- Theatrical release poster
- Directed by: C.Elamaran
- Written by: C.Elamaran
- Produced by: Aadham Bava
- Starring: Blue Sattai Maran; Aadukalam Naren; Radha Ravi;
- Cinematography: Kathiravan
- Edited by: R. Sudharsan
- Music by: Elamaran
- Release date: 10 December 2021;
- Running time: 119 minutes
- Country: India
- Language: Tamil

= Anti Indian =

2021 Indian film by C. Elamaran

Anti Indian is a 2021 Indian Tamil-language political satire film written and directed by C. Elamaran and produced by Aadham Bava. The film stars himself, Radha Ravi, Aadukalam Naren, 'Vazhakku En' Muthuraman, Velu Prabhakaran, Ghilli Maran, and Suresh Chakravarthy. The film was released on 10 December 2021.

== Plot ==
Baasha, a film critic, dies just few days before the assembly by-election for Mylapore constituency while the election campaign by the political parties are in full swing. Various obstacles faced to bury the deceased are revealed.

==See also==
- Anti-Indian sentiment

== Certification ==
The Central Board of Film Certification has refused to certify this film.
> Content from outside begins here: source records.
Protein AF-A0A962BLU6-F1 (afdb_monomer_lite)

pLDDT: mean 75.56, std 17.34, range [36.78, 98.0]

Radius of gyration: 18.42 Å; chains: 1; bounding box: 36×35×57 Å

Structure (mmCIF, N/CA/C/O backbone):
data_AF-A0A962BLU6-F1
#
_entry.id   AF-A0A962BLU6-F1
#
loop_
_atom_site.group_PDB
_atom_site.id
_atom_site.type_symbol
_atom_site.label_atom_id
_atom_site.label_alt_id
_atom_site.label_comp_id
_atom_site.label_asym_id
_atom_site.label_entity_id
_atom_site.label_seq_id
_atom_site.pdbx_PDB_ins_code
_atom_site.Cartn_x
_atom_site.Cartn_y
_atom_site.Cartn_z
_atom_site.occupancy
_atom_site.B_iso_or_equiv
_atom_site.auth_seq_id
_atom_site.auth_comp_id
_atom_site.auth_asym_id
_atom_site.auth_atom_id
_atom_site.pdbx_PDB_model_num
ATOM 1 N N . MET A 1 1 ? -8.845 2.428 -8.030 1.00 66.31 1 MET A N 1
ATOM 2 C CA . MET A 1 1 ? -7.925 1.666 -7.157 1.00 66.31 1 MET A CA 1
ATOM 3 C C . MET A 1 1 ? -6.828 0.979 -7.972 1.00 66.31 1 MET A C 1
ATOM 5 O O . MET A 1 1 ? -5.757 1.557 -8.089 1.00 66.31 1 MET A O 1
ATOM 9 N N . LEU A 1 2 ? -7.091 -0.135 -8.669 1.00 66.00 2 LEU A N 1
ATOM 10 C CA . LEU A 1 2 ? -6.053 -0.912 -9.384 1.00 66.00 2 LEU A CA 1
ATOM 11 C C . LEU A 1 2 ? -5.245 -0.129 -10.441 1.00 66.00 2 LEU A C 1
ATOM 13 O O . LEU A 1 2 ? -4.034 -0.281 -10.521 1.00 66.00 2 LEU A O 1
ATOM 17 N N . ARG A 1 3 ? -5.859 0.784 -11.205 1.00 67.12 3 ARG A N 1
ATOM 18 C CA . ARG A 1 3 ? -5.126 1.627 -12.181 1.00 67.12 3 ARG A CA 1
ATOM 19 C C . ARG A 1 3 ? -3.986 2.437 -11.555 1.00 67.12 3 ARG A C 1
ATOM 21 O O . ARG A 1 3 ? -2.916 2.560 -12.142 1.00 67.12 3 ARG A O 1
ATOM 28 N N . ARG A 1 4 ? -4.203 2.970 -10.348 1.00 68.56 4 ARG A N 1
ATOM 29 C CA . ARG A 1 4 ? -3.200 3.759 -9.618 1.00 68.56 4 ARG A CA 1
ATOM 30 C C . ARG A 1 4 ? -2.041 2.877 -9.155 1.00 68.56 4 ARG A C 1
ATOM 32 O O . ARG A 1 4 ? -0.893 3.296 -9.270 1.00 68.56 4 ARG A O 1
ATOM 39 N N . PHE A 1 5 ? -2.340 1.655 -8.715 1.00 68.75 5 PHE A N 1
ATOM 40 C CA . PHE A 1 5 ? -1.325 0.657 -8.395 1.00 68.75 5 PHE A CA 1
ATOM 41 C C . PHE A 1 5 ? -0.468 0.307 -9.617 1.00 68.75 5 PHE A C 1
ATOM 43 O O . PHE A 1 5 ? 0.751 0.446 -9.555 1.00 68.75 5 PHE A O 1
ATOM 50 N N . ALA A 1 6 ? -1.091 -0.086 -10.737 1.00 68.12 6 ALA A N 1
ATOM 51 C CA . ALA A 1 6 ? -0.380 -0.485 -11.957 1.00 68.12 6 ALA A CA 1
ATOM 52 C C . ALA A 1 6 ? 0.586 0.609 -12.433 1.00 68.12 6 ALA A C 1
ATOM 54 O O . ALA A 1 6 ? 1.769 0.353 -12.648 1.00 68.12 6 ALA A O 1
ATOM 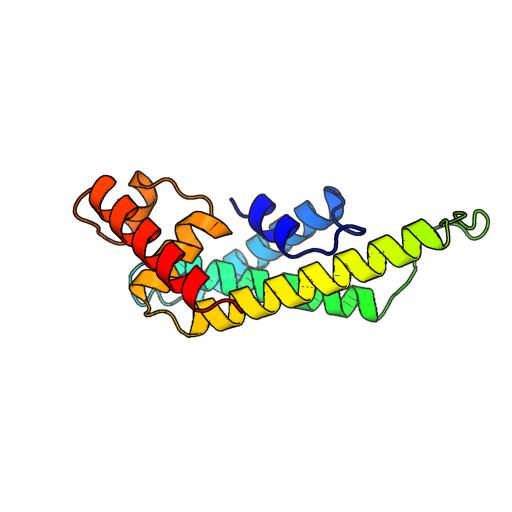55 N N . ARG A 1 7 ? 0.106 1.857 -12.497 1.00 69.00 7 ARG A N 1
ATOM 56 C CA . ARG A 1 7 ? 0.898 3.010 -12.943 1.00 69.00 7 ARG A CA 1
ATOM 57 C C . ARG A 1 7 ? 2.120 3.284 -12.060 1.00 69.00 7 ARG A C 1
ATOM 59 O O . ARG A 1 7 ? 3.147 3.730 -12.564 1.00 69.00 7 ARG A O 1
ATOM 66 N N . GLY A 1 8 ? 2.018 3.023 -10.755 1.00 68.44 8 GLY A N 1
ATOM 67 C CA . GLY A 1 8 ? 3.126 3.180 -9.809 1.00 68.44 8 GLY A CA 1
ATOM 68 C C . GLY A 1 8 ? 4.223 2.121 -9.954 1.00 68.44 8 GLY A C 1
ATOM 69 O O . GLY A 1 8 ? 5.352 2.369 -9.544 1.00 68.44 8 GLY A O 1
ATOM 70 N N . ARG A 1 9 ? 3.915 0.961 -10.553 1.00 71.62 9 ARG A N 1
ATOM 71 C CA . ARG A 1 9 ? 4.856 -0.160 -10.728 1.00 71.62 9 ARG A CA 1
ATOM 72 C C . ARG A 1 9 ? 5.487 -0.232 -12.125 1.00 71.62 9 ARG A C 1
ATOM 74 O O . ARG A 1 9 ? 6.364 -1.066 -12.336 1.00 71.62 9 ARG A O 1
ATOM 81 N N . LEU A 1 10 ? 5.069 0.627 -13.060 1.00 68.06 10 LEU A N 1
ATOM 82 C CA . LEU A 1 10 ? 5.626 0.705 -14.414 1.00 68.06 10 LEU A CA 1
ATOM 83 C C . LEU A 1 10 ? 6.678 1.835 -14.540 1.00 68.06 10 LEU A C 1
ATOM 85 O O . LEU A 1 10 ? 6.457 2.942 -14.020 1.00 68.06 10 LEU A O 1
ATOM 89 N N . PRO A 1 11 ? 7.811 1.593 -15.239 1.00 65.44 11 PRO A N 1
ATOM 90 C CA . PRO A 1 11 ? 8.824 2.614 -15.522 1.00 65.44 11 PRO A CA 1
ATOM 91 C C . PRO A 1 11 ? 8.235 3.822 -16.257 1.00 65.44 11 PRO A C 1
ATOM 93 O O . PRO A 1 11 ? 7.359 3.663 -17.102 1.00 65.44 11 PRO A O 1
ATOM 96 N N . ALA A 1 12 ? 8.739 5.030 -15.977 1.00 62.34 12 ALA A N 1
ATOM 97 C CA . ALA A 1 12 ? 8.161 6.290 -16.462 1.00 62.34 12 ALA A CA 1
ATOM 98 C C . ALA A 1 12 ? 7.978 6.364 -17.991 1.00 62.34 12 ALA A C 1
ATOM 100 O O . ALA A 1 12 ? 6.939 6.838 -18.442 1.00 62.34 12 ALA A O 1
ATOM 101 N N . GLY A 1 13 ? 8.927 5.836 -18.772 1.00 59.50 13 GLY A N 1
ATOM 102 C CA . GLY A 1 13 ? 8.854 5.803 -20.240 1.00 59.50 13 GLY A CA 1
ATOM 103 C C . GLY A 1 13 ? 7.840 4.812 -20.830 1.00 59.50 13 GLY A C 1
ATOM 104 O O . GLY A 1 13 ? 7.763 4.696 -22.045 1.00 59.50 13 GLY A O 1
ATOM 105 N N . ARG A 1 14 ? 7.104 4.070 -19.991 1.00 61.09 14 ARG A N 1
ATOM 106 C CA . ARG A 1 14 ? 6.147 3.012 -20.375 1.00 61.09 14 ARG A CA 1
ATOM 107 C C . ARG A 1 14 ? 4.874 3.052 -19.522 1.00 61.09 14 ARG A C 1
ATOM 109 O O . ARG A 1 14 ? 4.306 2.041 -19.132 1.00 61.09 14 ARG A O 1
ATOM 116 N N . ARG A 1 15 ? 4.479 4.260 -19.111 1.00 63.25 15 ARG A N 1
ATOM 117 C CA . ARG A 1 15 ? 3.230 4.512 -18.370 1.00 63.25 15 ARG A CA 1
ATOM 118 C C . ARG A 1 15 ? 2.091 4.902 -19.304 1.00 63.25 15 ARG A C 1
ATOM 120 O O . ARG A 1 15 ? 1.202 5.636 -18.861 1.00 63.25 15 ARG A O 1
ATOM 127 N N . ASP A 1 16 ? 2.136 4.492 -20.572 1.00 60.97 16 ASP A N 1
ATOM 128 C CA . ASP A 1 16 ? 1.028 4.812 -21.460 1.00 60.97 16 ASP A CA 1
ATOM 129 C C . ASP A 1 16 ? -0.264 4.218 -20.880 1.00 60.97 16 ASP A C 1
ATOM 131 O O . ASP A 1 16 ? -0.277 3.176 -20.208 1.00 60.97 16 ASP A O 1
ATOM 135 N N . LEU A 1 17 ? -1.352 4.960 -21.050 1.00 52.94 17 LEU A N 1
ATOM 136 C CA . LEU A 1 17 ? -2.643 4.617 -20.483 1.00 52.94 17 LEU A CA 1
ATOM 137 C C . LEU A 1 17 ? -3.127 3.271 -21.033 1.00 52.94 17 LEU A C 1
ATOM 139 O O . LEU A 1 17 ? -3.671 2.500 -20.248 1.00 52.94 17 LEU A O 1
ATOM 143 N N . SER A 1 18 ? -2.839 2.953 -22.303 1.00 54.03 18 SER A N 1
ATOM 144 C CA . SER A 1 18 ? -3.179 1.659 -22.917 1.00 54.03 18 SER A CA 1
ATOM 145 C C . SER A 1 18 ? -2.487 0.490 -22.211 1.00 54.03 18 SER A C 1
ATOM 147 O O . SER A 1 18 ? -3.158 -0.412 -21.721 1.00 54.03 18 SER A O 1
ATOM 149 N N . GLU A 1 19 ? -1.161 0.545 -22.041 1.00 65.50 19 GLU A N 1
ATOM 150 C CA . GLU A 1 19 ? -0.399 -0.523 -21.369 1.00 65.50 19 GLU A CA 1
ATOM 151 C C . GLU A 1 19 ? -0.843 -0.709 -19.907 1.00 65.50 19 GLU A C 1
ATOM 153 O O . GLU A 1 19 ? -0.915 -1.825 -19.390 1.00 65.50 19 GLU A O 1
ATOM 158 N N . THR A 1 20 ? -1.184 0.391 -19.227 1.00 65.44 20 THR A N 1
ATOM 159 C CA . THR A 1 20 ? -1.670 0.350 -17.841 1.00 65.44 20 THR A CA 1
ATOM 160 C C . THR A 1 20 ? -3.081 -0.242 -17.748 1.00 65.44 20 THR A C 1
ATOM 162 O O . THR A 1 20 ? -3.373 -0.994 -16.813 1.00 65.44 20 THR A O 1
ATOM 165 N N . GLU A 1 21 ? -3.975 0.108 -18.676 1.00 66.12 21 GLU A N 1
ATOM 166 C CA . GLU A 1 21 ? -5.345 -0.409 -18.723 1.00 66.12 21 GLU A CA 1
ATOM 167 C C . GLU A 1 21 ? -5.380 -1.899 -19.075 1.00 66.12 21 GLU A C 1
ATOM 169 O O . GLU A 1 21 ? -6.072 -2.653 -18.381 1.00 66.12 21 GLU A O 1
ATOM 174 N N . ASP A 1 22 ? -4.562 -2.337 -20.032 1.00 70.81 22 ASP A N 1
ATOM 175 C CA . ASP A 1 22 ? -4.415 -3.746 -20.409 1.00 70.81 22 ASP A CA 1
ATOM 176 C C . ASP A 1 22 ? -3.920 -4.587 -19.231 1.00 70.81 22 ASP A C 1
ATOM 178 O O . ASP A 1 22 ? -4.456 -5.657 -18.937 1.00 70.81 22 ASP A O 1
ATOM 182 N N . LEU A 1 23 ? -2.948 -4.073 -18.475 1.00 68.25 23 LEU A N 1
ATOM 183 C CA . LEU A 1 23 ? -2.399 -4.766 -17.313 1.00 68.25 23 LEU A CA 1
ATOM 184 C C . LEU A 1 23 ? -3.430 -4.905 -16.186 1.00 68.25 23 LEU A C 1
ATOM 186 O O . LEU A 1 23 ? -3.515 -5.951 -15.533 1.00 68.25 23 LEU A O 1
ATOM 190 N N . VAL A 1 24 ? -4.247 -3.873 -15.959 1.00 70.00 24 VAL A N 1
ATOM 191 C CA . VAL A 1 24 ? -5.361 -3.934 -15.002 1.00 70.00 24 VAL A CA 1
ATOM 192 C C . VAL A 1 24 ? -6.413 -4.938 -15.461 1.00 70.00 24 VAL A C 1
ATOM 194 O O . VAL A 1 24 ? -6.871 -5.738 -14.644 1.00 70.00 24 VAL A O 1
ATOM 197 N N . GLN A 1 25 ? -6.780 -4.930 -16.743 1.00 71.00 25 GLN A N 1
ATOM 198 C CA . GLN A 1 25 ? -7.763 -5.859 -17.295 1.00 71.00 25 GLN A CA 1
ATOM 199 C C . GLN A 1 25 ? -7.267 -7.307 -17.200 1.00 71.00 25 GLN A C 1
ATOM 201 O O . GLN A 1 25 ? -7.983 -8.167 -16.691 1.00 71.00 25 GLN A O 1
ATOM 206 N N . LEU A 1 26 ? -6.013 -7.564 -17.578 1.00 73.06 26 LEU A N 1
ATOM 207 C CA . LEU A 1 26 ? -5.359 -8.865 -17.448 1.00 73.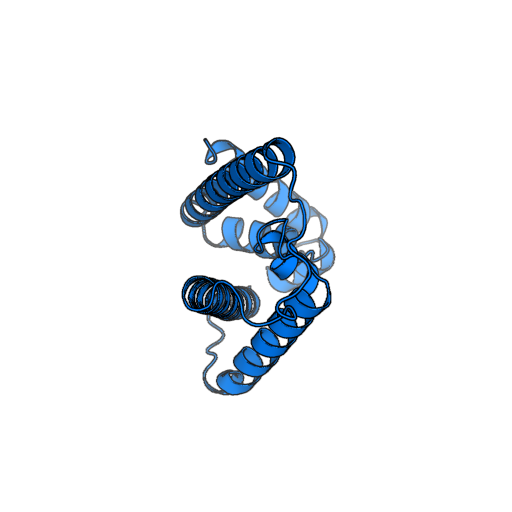06 26 LEU A CA 1
ATOM 208 C C . LEU A 1 26 ? -5.307 -9.336 -15.989 1.00 73.06 26 LEU A C 1
ATOM 210 O O . LEU A 1 26 ? -5.584 -10.500 -15.700 1.00 73.06 26 LEU A O 1
ATOM 214 N N . THR A 1 27 ? -4.982 -8.433 -15.059 1.00 68.44 27 THR A N 1
ATOM 215 C CA . THR A 1 27 ? -4.971 -8.723 -13.618 1.00 68.44 27 THR A CA 1
ATOM 216 C C . THR A 1 27 ? -6.355 -9.136 -13.130 1.00 68.44 27 THR A C 1
ATOM 218 O O . THR A 1 27 ? -6.484 -10.154 -12.453 1.00 68.44 27 THR A O 1
ATOM 221 N N . LEU A 1 28 ? -7.389 -8.371 -13.488 1.00 70.81 28 LEU A N 1
ATOM 222 C CA . LEU A 1 28 ? -8.769 -8.659 -13.104 1.00 70.81 28 LEU A CA 1
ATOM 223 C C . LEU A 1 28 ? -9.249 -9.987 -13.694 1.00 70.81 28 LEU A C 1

Blue Shirt Maran submitted his film to the Revising Committee in Bengaluru for review on 5 April 2021 and their decision was conveyed to him on the same day.
The makers of the film are said to have been asked by the Revising Committee of the Censor Board to make 38 changes. After Udta Punjab and Padmavat, Anti Indian is said to be the film to have faced these many cuts from the revising committee. The film makers filed a case in the court, which after hearing the arguments, the court dismissed the recommendations of the earlier teams of the Censor Board and directed to constitute a fresh committee and asked them to issue an appropriate certificate with proper cuts. Following this, a fresh committee watched the film and cleared it with a U/A certificate, suggesting only three small corrections.

== Reception ==
Kirubhakar Purushothaman of New Indian Express wrote that "The craft is straightforward. With a limited budget, Maran has pulled off a decent film that isn’t worried about nuances. No aesthetic brilliance, no compositions that draw attention. It may be technically inferior, but the content makes up for this.". M Suganth of Times of india rated 3 out of 5 and wrote that "Maran's use of inter-cutting many of the scenes with gaana doesn't work as well as intended as after a point, it starts to feel like a way to stretch the running time to two hours."